‘I would do anything for Gwyn’

Mike Milik

With a name like “Great Expectations,” a movie had better be good. Otherwise, the audience will feel cheated and let down.

So, does the new film version of the Charles Dickens classic live up to the promise of its name?

The film opens and we see a young boy skipping through the water and sketching the fish and ocean life he sees.

Finn (Ethan Hawke), in a voice over, explains this is not the way things actually happened, but the way he remembers them. The boy we see in the water is a young Finn.

Finn is an orphan (but then, aren’t all Dickens’ young boys orphans?) who lives with his sister and her boyfriend Joe. Soon, his sister skips out, and Joe raises the boy as his own.

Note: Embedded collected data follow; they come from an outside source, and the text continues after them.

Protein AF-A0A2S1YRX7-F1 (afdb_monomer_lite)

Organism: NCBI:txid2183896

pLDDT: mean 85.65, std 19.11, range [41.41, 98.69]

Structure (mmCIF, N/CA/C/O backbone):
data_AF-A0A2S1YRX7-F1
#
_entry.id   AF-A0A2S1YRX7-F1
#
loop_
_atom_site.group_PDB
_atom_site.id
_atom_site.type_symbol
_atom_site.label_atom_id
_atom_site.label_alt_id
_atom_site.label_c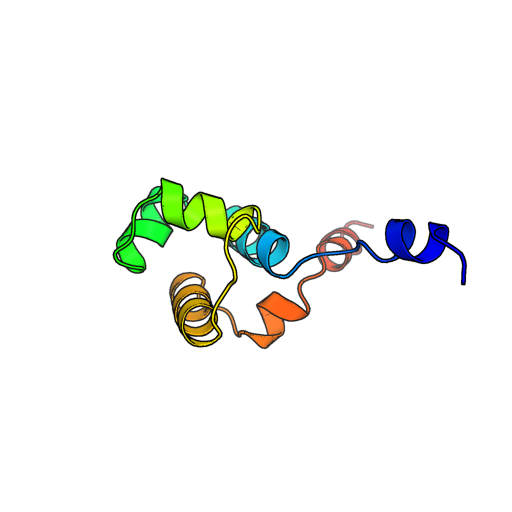omp_id
_atom_site.label_asym_id
_atom_site.label_entity_id
_atom_site.label_seq_id
_atom_site.pdbx_PDB_ins_code
_atom_site.Cartn_x
_atom_site.Cartn_y
_atom_site.Cartn_z
_atom_site.occupancy
_atom_site.B_iso_or_equiv
_atom_site.auth_seq_id
_atom_site.auth_comp_id
_atom_site.auth_asym_id
_atom_site.auth_atom_id
_atom_site.pdbx_PDB_model_num
ATOM 1 N N . MET A 1 1 ? 12.571 -26.404 -19.699 1.00 47.38 1 MET A N 1
ATOM 2 C CA . MET A 1 1 ? 12.307 -24.981 -19.386 1.00 47.38 1 MET A CA 1
ATOM 3 C C . MET A 1 1 ? 13.151 -24.614 -18.178 1.00 47.38 1 MET A C 1
ATOM 5 O O . MET A 1 1 ? 12.919 -25.151 -17.106 1.00 47.38 1 MET A O 1
ATOM 9 N N . ASN A 1 2 ? 14.222 -23.846 -18.390 1.00 41.41 2 ASN A N 1
ATOM 10 C CA . ASN A 1 2 ? 15.289 -23.651 -17.407 1.00 41.41 2 ASN A CA 1
ATOM 11 C C . ASN A 1 2 ? 14.810 -22.853 -16.186 1.00 41.41 2 ASN A C 1
ATOM 13 O O . ASN A 1 2 ? 14.311 -21.741 -16.337 1.00 41.41 2 ASN A O 1
ATOM 17 N N . CYS A 1 3 ? 15.060 -23.392 -14.990 1.00 49.81 3 CYS A N 1
ATOM 18 C CA . CYS A 1 3 ? 14.864 -22.736 -13.690 1.00 49.81 3 CYS A CA 1
ATOM 19 C C . CYS A 1 3 ? 15.557 -21.353 -13.610 1.00 49.81 3 CYS A C 1
ATOM 21 O O . CYS A 1 3 ? 15.107 -20.464 -12.895 1.00 49.81 3 CYS A O 1
ATOM 23 N N . LEU A 1 4 ? 16.583 -21.108 -14.439 1.00 44.97 4 LEU A N 1
ATOM 24 C CA . LEU A 1 4 ? 17.215 -19.791 -14.590 1.00 44.97 4 LEU A CA 1
ATOM 25 C C . LEU A 1 4 ? 16.272 -18.681 -15.096 1.00 44.97 4 LEU A C 1
ATOM 27 O O . LEU A 1 4 ? 16.490 -17.522 -14.752 1.00 44.97 4 LEU A O 1
ATOM 31 N N . TYR A 1 5 ? 15.213 -18.994 -15.854 1.00 48.25 5 TYR A N 1
ATOM 32 C CA . TYR A 1 5 ? 14.211 -17.982 -16.219 1.00 48.25 5 TYR A CA 1
ATOM 33 C C . TYR A 1 5 ? 13.363 -17.563 -15.016 1.00 48.25 5 TYR A C 1
ATOM 35 O O . TYR A 1 5 ? 12.923 -16.424 -14.964 1.00 48.25 5 TYR A O 1
ATOM 43 N N . PHE A 1 6 ? 13.183 -18.429 -14.016 1.00 46.38 6 PHE A N 1
ATOM 44 C CA . PHE A 1 6 ? 12.429 -18.092 -12.807 1.00 46.38 6 PHE A CA 1
ATOM 45 C C . PHE A 1 6 ? 13.194 -17.105 -11.910 1.00 46.38 6 PHE A C 1
ATOM 47 O O . PHE A 1 6 ? 12.599 -16.222 -11.302 1.00 46.38 6 PHE A O 1
ATOM 54 N N . LEU A 1 7 ? 14.527 -17.196 -11.900 1.00 43.81 7 LEU A N 1
ATOM 55 C CA . LEU A 1 7 ? 15.402 -16.294 -11.145 1.00 43.81 7 LEU A CA 1
ATOM 56 C C . LEU A 1 7 ? 15.646 -14.951 -11.857 1.00 43.81 7 LEU A C 1
ATOM 58 O O . LEU A 1 7 ? 15.771 -13.928 -11.191 1.00 43.81 7 LEU A O 1
ATOM 62 N N . PHE A 1 8 ? 15.669 -14.920 -13.195 1.00 44.28 8 PHE A N 1
ATOM 63 C CA . PHE A 1 8 ? 15.868 -13.678 -13.960 1.00 44.28 8 PHE A CA 1
ATOM 64 C C . PHE A 1 8 ? 14.563 -12.893 -14.215 1.00 44.28 8 PHE A C 1
ATOM 66 O O . PHE A 1 8 ? 14.606 -11.698 -14.500 1.00 44.28 8 PHE A O 1
ATOM 73 N N . PHE A 1 9 ? 13.396 -13.531 -14.061 1.00 44.91 9 PHE A N 1
ATOM 74 C CA . PHE A 1 9 ? 12.076 -12.892 -14.184 1.00 44.91 9 PHE A CA 1
ATOM 75 C C . PHE A 1 9 ? 11.508 -12.384 -12.845 1.00 44.91 9 PHE A C 1
ATOM 77 O O . PHE A 1 9 ? 10.394 -11.872 -12.799 1.00 44.91 9 PHE A O 1
ATOM 84 N N . MET A 1 10 ? 12.276 -12.449 -11.751 1.00 49.88 10 MET A N 1
ATOM 85 C CA . MET A 1 10 ? 11.888 -11.934 -10.428 1.00 49.88 10 MET A CA 1
ATOM 86 C C . MET A 1 10 ? 11.998 -10.394 -10.330 1.00 49.88 10 MET A C 1
ATOM 88 O O . MET A 1 10 ? 12.339 -9.832 -9.288 1.00 49.88 10 MET A O 1
ATOM 92 N N . ARG A 1 11 ? 11.755 -9.684 -11.439 1.00 50.31 11 ARG A N 1
ATOM 93 C CA . ARG A 1 11 ? 11.804 -8.221 -11.513 1.00 50.31 11 ARG A CA 1
ATOM 94 C C . ARG A 1 11 ? 10.446 -7.669 -11.083 1.00 50.31 11 ARG A C 1
ATOM 96 O O . ARG A 1 11 ? 9.516 -7.656 -11.873 1.00 50.31 11 ARG A O 1
ATOM 103 N N . TYR A 1 12 ? 10.405 -7.163 -9.853 1.00 64.25 12 TYR A N 1
ATOM 104 C CA . TYR A 1 12 ? 9.344 -6.321 -9.288 1.00 64.25 12 TYR A CA 1
ATOM 105 C C . TYR A 1 12 ? 8.012 -7.033 -9.018 1.00 64.25 12 TYR A C 1
ATOM 107 O O . TYR A 1 12 ? 7.197 -7.261 -9.907 1.00 64.25 12 TYR A O 1
ATOM 115 N N . SER A 1 13 ? 7.762 -7.338 -7.741 1.00 87.81 13 SER A N 1
ATOM 116 C CA . SER A 1 13 ? 6.416 -7.679 -7.284 1.00 87.81 13 SER A CA 1
ATOM 117 C C . SER A 1 13 ? 5.633 -6.396 -6.988 1.00 87.81 13 SER A C 1
ATOM 119 O O . SER A 1 13 ? 6.200 -5.381 -6.578 1.00 87.81 13 SER A O 1
ATOM 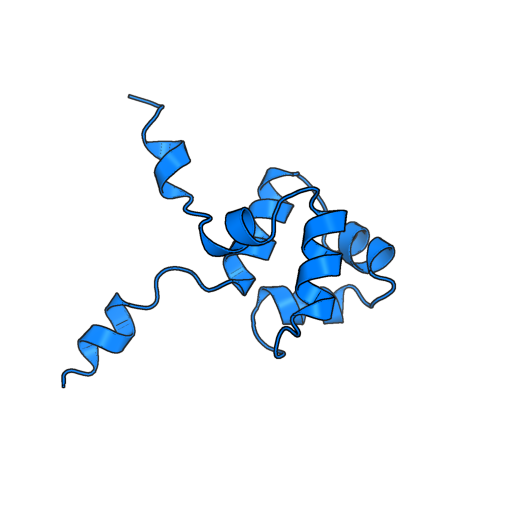121 N N . VAL A 1 14 ? 4.310 -6.449 -7.145 1.00 93.88 14 VAL A N 1
ATOM 122 C CA . VAL A 1 14 ? 3.392 -5.353 -6.775 1.00 93.88 14 VAL A CA 1
ATOM 123 C C . VAL A 1 14 ? 3.609 -4.904 -5.324 1.00 93.88 14 VAL A C 1
ATOM 125 O O . VAL A 1 14 ? 3.494 -3.720 -5.015 1.00 93.88 14 VAL A O 1
ATOM 128 N N . TYR A 1 15 ? 3.979 -5.838 -4.446 1.00 95.62 15 TYR A N 1
ATOM 129 C CA . TYR A 1 15 ? 4.283 -5.583 -3.039 1.00 95.62 15 TYR A CA 1
ATOM 130 C C . TYR A 1 15 ? 5.481 -4.637 -2.861 1.00 95.62 15 TYR A C 1
ATOM 132 O O . TYR A 1 15 ? 5.396 -3.650 -2.128 1.00 95.62 15 TYR A O 1
ATOM 140 N N . GLU A 1 16 ? 6.565 -4.873 -3.604 1.00 94.19 16 GLU A N 1
ATOM 141 C CA . GLU A 1 16 ? 7.737 -3.994 -3.603 1.00 94.19 16 GLU A CA 1
ATOM 142 C C . GLU A 1 16 ? 7.433 -2.630 -4.234 1.00 94.19 16 GLU A C 1
ATOM 144 O O . GLU A 1 16 ? 7.951 -1.608 -3.782 1.00 94.19 16 GLU A O 1
ATOM 149 N N . ASN A 1 17 ? 6.553 -2.576 -5.237 1.00 95.12 17 ASN A N 1
ATOM 150 C CA . ASN A 1 17 ? 6.133 -1.307 -5.830 1.00 95.12 17 ASN A CA 1
ATOM 151 C C . ASN A 1 17 ? 5.369 -0.443 -4.819 1.00 95.12 17 ASN A C 1
ATOM 153 O O . ASN A 1 17 ? 5.680 0.737 -4.673 1.00 95.12 17 ASN A O 1
ATOM 157 N N . ILE A 1 18 ? 4.436 -1.033 -4.062 1.00 97.12 18 ILE A N 1
ATOM 158 C CA . ILE A 1 18 ? 3.719 -0.349 -2.970 1.00 97.12 18 ILE A CA 1
ATOM 159 C C . ILE A 1 18 ? 4.712 0.249 -1.969 1.00 97.12 18 ILE A C 1
ATOM 161 O O . ILE A 1 18 ? 4.618 1.431 -1.631 1.00 97.12 18 ILE A O 1
ATOM 165 N N . ARG A 1 19 ? 5.701 -0.546 -1.544 1.00 96.94 19 ARG A N 1
ATOM 166 C CA . ARG A 1 19 ? 6.740 -0.102 -0.614 1.00 96.94 19 ARG A CA 1
ATOM 167 C C . ARG A 1 19 ? 7.529 1.085 -1.161 1.00 96.94 19 ARG A C 1
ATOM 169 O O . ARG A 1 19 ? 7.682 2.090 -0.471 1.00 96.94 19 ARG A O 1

While he is growing up, Finn visits Paradiso Perduto every Saturday to play with the niece of an eccentric rich woman. Paradiso Perduto is a sprawling and crumbling mansion which sits on the Gulf of Mexico. It is also one of the most visually intriguing settings I’ve seen in a long time.

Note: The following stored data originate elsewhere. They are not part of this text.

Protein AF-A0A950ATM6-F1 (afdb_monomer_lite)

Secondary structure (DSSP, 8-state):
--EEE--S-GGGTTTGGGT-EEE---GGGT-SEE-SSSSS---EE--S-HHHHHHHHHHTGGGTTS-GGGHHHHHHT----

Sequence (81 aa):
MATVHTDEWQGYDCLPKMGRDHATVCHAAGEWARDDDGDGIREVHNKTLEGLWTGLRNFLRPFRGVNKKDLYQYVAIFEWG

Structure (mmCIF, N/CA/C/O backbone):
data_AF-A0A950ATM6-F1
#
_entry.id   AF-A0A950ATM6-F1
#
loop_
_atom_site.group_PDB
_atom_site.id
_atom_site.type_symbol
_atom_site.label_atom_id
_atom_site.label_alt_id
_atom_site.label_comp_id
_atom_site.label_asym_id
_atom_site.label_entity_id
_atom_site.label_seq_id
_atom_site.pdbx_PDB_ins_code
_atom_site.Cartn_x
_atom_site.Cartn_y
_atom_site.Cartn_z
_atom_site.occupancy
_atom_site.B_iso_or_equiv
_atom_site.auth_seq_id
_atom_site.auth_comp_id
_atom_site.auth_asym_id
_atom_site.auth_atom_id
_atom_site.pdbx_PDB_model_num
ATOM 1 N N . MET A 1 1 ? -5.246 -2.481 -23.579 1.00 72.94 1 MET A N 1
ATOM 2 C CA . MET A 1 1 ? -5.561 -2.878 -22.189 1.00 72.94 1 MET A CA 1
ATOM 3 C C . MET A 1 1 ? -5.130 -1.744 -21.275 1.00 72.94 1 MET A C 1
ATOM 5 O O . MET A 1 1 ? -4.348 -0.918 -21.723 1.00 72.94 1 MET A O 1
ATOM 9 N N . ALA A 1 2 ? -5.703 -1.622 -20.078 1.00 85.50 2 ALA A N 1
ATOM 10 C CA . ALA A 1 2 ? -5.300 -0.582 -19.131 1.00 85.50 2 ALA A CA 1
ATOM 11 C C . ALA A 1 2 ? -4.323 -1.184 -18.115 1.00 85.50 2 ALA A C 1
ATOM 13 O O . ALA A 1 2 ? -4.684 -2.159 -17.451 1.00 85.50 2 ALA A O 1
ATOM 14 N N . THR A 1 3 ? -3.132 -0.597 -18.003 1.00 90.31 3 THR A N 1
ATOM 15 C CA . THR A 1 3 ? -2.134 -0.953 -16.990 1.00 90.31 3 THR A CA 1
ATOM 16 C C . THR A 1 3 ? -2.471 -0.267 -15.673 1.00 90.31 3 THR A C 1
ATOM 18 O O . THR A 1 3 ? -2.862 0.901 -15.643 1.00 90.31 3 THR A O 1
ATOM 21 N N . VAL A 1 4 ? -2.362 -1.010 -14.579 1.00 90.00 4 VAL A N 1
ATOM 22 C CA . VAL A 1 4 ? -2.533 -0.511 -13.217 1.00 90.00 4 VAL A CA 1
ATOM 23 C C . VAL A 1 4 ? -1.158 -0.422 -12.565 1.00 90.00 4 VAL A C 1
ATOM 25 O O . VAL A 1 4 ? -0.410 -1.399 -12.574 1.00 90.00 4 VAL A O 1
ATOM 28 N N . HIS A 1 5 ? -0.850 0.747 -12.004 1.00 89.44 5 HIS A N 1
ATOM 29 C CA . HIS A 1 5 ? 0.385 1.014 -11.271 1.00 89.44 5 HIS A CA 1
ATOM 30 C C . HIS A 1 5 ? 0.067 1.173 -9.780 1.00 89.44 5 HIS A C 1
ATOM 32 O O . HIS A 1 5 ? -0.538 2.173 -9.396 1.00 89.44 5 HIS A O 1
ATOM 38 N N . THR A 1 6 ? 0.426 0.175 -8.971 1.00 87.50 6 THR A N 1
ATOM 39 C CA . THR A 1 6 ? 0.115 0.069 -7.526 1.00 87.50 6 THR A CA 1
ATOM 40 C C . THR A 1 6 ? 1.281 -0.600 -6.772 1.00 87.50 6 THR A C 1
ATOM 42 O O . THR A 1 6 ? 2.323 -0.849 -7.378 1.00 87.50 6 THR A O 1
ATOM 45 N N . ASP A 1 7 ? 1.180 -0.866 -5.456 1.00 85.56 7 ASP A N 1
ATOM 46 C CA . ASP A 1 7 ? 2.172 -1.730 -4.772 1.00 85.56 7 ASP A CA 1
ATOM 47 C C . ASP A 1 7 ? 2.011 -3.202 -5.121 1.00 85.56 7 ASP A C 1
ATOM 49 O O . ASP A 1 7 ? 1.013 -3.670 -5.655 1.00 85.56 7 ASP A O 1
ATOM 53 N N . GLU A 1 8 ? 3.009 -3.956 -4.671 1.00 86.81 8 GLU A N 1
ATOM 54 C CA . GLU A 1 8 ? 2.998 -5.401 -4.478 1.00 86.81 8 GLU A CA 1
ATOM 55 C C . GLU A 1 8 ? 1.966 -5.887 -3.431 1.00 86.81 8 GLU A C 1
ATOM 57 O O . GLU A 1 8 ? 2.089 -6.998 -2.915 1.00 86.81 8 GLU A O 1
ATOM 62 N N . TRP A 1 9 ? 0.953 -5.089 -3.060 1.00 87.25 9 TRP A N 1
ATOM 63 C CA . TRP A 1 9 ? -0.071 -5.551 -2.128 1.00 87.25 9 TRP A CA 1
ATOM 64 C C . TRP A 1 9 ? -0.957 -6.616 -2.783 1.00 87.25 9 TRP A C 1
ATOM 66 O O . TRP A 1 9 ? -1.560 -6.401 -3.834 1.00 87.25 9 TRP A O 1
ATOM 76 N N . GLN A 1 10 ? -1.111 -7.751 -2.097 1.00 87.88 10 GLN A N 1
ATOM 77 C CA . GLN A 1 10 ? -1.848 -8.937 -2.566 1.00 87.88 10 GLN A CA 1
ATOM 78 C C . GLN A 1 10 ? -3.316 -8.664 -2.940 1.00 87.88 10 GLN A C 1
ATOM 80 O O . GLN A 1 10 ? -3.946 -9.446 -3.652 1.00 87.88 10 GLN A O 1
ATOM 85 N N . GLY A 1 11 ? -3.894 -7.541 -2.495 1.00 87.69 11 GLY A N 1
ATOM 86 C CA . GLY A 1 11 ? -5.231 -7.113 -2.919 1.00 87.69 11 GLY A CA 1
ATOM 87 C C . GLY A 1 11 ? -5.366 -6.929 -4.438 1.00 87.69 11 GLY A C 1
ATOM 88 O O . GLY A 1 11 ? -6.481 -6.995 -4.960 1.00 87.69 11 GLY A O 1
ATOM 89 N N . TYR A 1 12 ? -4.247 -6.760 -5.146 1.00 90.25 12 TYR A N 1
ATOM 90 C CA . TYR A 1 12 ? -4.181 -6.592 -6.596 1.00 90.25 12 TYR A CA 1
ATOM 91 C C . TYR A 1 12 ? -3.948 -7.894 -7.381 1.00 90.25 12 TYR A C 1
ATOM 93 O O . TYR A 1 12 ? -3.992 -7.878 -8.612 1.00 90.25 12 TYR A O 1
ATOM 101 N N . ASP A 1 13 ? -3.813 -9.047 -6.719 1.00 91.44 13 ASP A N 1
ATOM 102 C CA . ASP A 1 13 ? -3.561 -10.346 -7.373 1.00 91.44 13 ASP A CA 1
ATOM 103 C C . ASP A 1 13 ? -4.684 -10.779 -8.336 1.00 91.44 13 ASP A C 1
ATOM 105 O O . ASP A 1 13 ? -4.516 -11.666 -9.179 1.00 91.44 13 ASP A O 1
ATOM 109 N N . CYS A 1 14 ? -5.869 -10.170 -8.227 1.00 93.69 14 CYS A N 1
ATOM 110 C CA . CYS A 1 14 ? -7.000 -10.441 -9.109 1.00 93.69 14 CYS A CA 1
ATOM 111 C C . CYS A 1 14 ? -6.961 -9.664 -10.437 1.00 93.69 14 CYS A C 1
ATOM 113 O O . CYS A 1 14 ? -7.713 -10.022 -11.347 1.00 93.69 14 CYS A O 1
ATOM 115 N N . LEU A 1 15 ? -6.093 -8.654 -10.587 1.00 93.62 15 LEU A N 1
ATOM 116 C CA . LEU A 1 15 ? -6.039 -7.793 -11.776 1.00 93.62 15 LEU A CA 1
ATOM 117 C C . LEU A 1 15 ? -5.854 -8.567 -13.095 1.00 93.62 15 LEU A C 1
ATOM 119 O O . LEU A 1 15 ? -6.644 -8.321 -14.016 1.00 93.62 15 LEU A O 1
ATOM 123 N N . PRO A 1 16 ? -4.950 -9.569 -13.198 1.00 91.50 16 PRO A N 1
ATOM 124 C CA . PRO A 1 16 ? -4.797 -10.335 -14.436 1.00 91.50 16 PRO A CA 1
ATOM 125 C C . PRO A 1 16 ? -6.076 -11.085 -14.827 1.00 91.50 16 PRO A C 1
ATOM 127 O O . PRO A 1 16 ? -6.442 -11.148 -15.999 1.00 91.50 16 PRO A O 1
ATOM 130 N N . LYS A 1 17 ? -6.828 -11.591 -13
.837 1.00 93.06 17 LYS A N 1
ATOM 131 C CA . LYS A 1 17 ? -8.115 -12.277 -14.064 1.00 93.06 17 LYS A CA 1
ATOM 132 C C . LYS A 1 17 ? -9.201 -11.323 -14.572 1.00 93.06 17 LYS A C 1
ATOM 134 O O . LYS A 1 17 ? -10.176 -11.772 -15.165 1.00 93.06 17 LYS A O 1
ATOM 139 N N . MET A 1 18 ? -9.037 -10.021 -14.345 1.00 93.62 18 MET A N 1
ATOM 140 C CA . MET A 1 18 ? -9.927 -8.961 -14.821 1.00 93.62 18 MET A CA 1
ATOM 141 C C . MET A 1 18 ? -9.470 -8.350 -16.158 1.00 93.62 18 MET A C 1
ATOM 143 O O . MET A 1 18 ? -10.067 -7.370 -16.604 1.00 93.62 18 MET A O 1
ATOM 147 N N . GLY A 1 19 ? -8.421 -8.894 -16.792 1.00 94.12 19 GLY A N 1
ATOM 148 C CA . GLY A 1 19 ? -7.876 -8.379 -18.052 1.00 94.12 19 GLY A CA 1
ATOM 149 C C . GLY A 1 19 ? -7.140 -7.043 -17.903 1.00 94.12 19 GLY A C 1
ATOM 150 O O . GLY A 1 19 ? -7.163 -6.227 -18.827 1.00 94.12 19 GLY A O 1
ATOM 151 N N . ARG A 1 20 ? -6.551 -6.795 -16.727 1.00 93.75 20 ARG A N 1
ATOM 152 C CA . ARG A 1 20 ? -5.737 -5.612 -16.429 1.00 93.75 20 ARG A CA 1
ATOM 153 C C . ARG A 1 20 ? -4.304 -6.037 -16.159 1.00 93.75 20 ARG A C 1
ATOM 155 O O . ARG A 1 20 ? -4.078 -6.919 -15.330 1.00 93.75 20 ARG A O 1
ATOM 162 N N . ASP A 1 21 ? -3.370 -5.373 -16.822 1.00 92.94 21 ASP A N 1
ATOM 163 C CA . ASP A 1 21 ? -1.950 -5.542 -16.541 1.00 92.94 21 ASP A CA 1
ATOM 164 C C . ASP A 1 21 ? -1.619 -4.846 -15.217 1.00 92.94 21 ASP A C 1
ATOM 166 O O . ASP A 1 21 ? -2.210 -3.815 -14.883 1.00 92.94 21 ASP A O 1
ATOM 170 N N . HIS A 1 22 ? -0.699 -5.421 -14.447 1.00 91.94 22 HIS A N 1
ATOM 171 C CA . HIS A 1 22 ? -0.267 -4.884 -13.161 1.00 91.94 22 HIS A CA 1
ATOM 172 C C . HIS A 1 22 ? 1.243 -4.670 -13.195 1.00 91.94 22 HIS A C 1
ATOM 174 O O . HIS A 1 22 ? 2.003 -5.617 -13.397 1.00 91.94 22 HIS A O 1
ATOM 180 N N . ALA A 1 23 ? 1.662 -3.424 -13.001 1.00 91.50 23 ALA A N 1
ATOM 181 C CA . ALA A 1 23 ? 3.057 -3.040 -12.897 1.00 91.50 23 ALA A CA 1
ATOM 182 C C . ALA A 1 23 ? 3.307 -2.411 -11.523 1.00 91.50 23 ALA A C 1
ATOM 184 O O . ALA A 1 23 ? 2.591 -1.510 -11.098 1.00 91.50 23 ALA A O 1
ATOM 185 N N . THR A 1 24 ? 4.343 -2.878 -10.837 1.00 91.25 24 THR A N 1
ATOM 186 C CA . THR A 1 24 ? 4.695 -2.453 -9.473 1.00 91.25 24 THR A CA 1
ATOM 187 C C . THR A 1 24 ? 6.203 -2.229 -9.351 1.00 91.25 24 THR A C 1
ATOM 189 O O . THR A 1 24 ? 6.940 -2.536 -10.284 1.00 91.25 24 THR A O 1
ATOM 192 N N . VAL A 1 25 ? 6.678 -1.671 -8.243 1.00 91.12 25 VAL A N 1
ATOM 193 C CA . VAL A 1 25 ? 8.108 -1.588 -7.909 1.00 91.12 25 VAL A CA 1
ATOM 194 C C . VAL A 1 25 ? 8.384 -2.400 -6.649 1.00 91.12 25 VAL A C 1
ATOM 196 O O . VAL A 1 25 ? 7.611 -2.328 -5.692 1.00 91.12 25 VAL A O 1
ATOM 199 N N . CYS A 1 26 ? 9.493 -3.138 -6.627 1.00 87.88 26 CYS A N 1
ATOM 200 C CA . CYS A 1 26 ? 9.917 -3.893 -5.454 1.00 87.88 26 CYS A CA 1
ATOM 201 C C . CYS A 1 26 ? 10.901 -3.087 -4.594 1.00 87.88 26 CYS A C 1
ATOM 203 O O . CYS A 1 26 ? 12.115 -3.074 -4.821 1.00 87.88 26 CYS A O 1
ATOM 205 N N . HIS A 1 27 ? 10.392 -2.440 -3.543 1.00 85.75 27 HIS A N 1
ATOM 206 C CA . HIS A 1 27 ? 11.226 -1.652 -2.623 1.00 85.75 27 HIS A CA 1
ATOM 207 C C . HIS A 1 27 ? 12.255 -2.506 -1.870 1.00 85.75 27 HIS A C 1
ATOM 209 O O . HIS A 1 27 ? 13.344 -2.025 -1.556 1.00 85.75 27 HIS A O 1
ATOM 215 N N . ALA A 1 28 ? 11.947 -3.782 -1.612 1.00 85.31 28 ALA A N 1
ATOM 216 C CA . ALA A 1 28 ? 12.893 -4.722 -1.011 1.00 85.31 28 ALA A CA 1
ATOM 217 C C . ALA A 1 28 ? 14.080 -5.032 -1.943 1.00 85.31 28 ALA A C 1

The cinematography is one of the best things about this movie. The use of shadows, the rich details and the way each shot is framed is fantastic.

Paradiso Perduto, with its rotting facades and abandoned wedding decor, was particularly interesting.

The lady of the house is Ms. Dinsmoor, a very eccentric old woman played by Anne Bancroft.

She is by far the most colorful character in “Great Expectations” and has some of the films funniest lines.

She also gets scarier as the movie progresses and the years pass. Dinsmoor’s face gets extremely wrinkled, and she wears more and more make-up until she resembles a drag queen.

But Finn’s attention is focused from the beginning on Estella, Dinsmoor’s niece who is his age. “She’ll only break your heart,” Dinsmoor warns. “It’s a fact.”

Does Finn heed her words of advice and steer clear of the dangerous Estella? Well, if he did, “Great Expectations” would be about 20 minutes long.

So begins a big life-long tease. That young girl grows up to be Gwyneth Paltrow, so of course, Finn pursues her even harder.

He travels to New York where he becomes a rich and successful artist, hoping to win over Estella by being worthy of her affections. Every few years, she blows into Finn’s life like a storm, gets him all hot and bothered and then leaves him cold.

The pattern starts when both are children with a quick kiss at a fountain.

In years to come, she escalates matters until she poses nude for Finn and actually sleeps with him. He thinks all will be well until she is gone the next morning.

Gone to get married to another man.

I began to wonder how much of this abuse Finn was going to put up with. Then I realized we’re talking about Gwyneth Paltrow here.

She could chew me up, spit out the pieces and stomp them into the ground, at which point I would politely ask for some more.

One of the problems with “Great Expectations” is the film is almost all one-sided. We know Finn is in love with Estella, but very little is reciprocated.

We eventually learn that Finn was set up in a revenge-against-men plot by Ms. Dinsmoor, but by that point, the film has kind of fallen apart.

“Great Expectations” starts out as a great movie. I was totally captivated for the first half, but after that point, it loses steam. And although I’ve never read the book, I’m pretty sure Dickens never wrote anything like “I want you inside me.”

The performances are good. Hawke and Paltrow are two of the most gifted actors of their age. And the movie is a visual treat. So, while you shouldn’t go into the theater with great expectations, you can go in with pretty good ones.

3 1/2 stars out of five.


Mike Milik is a senior in advertising from West Des Moines.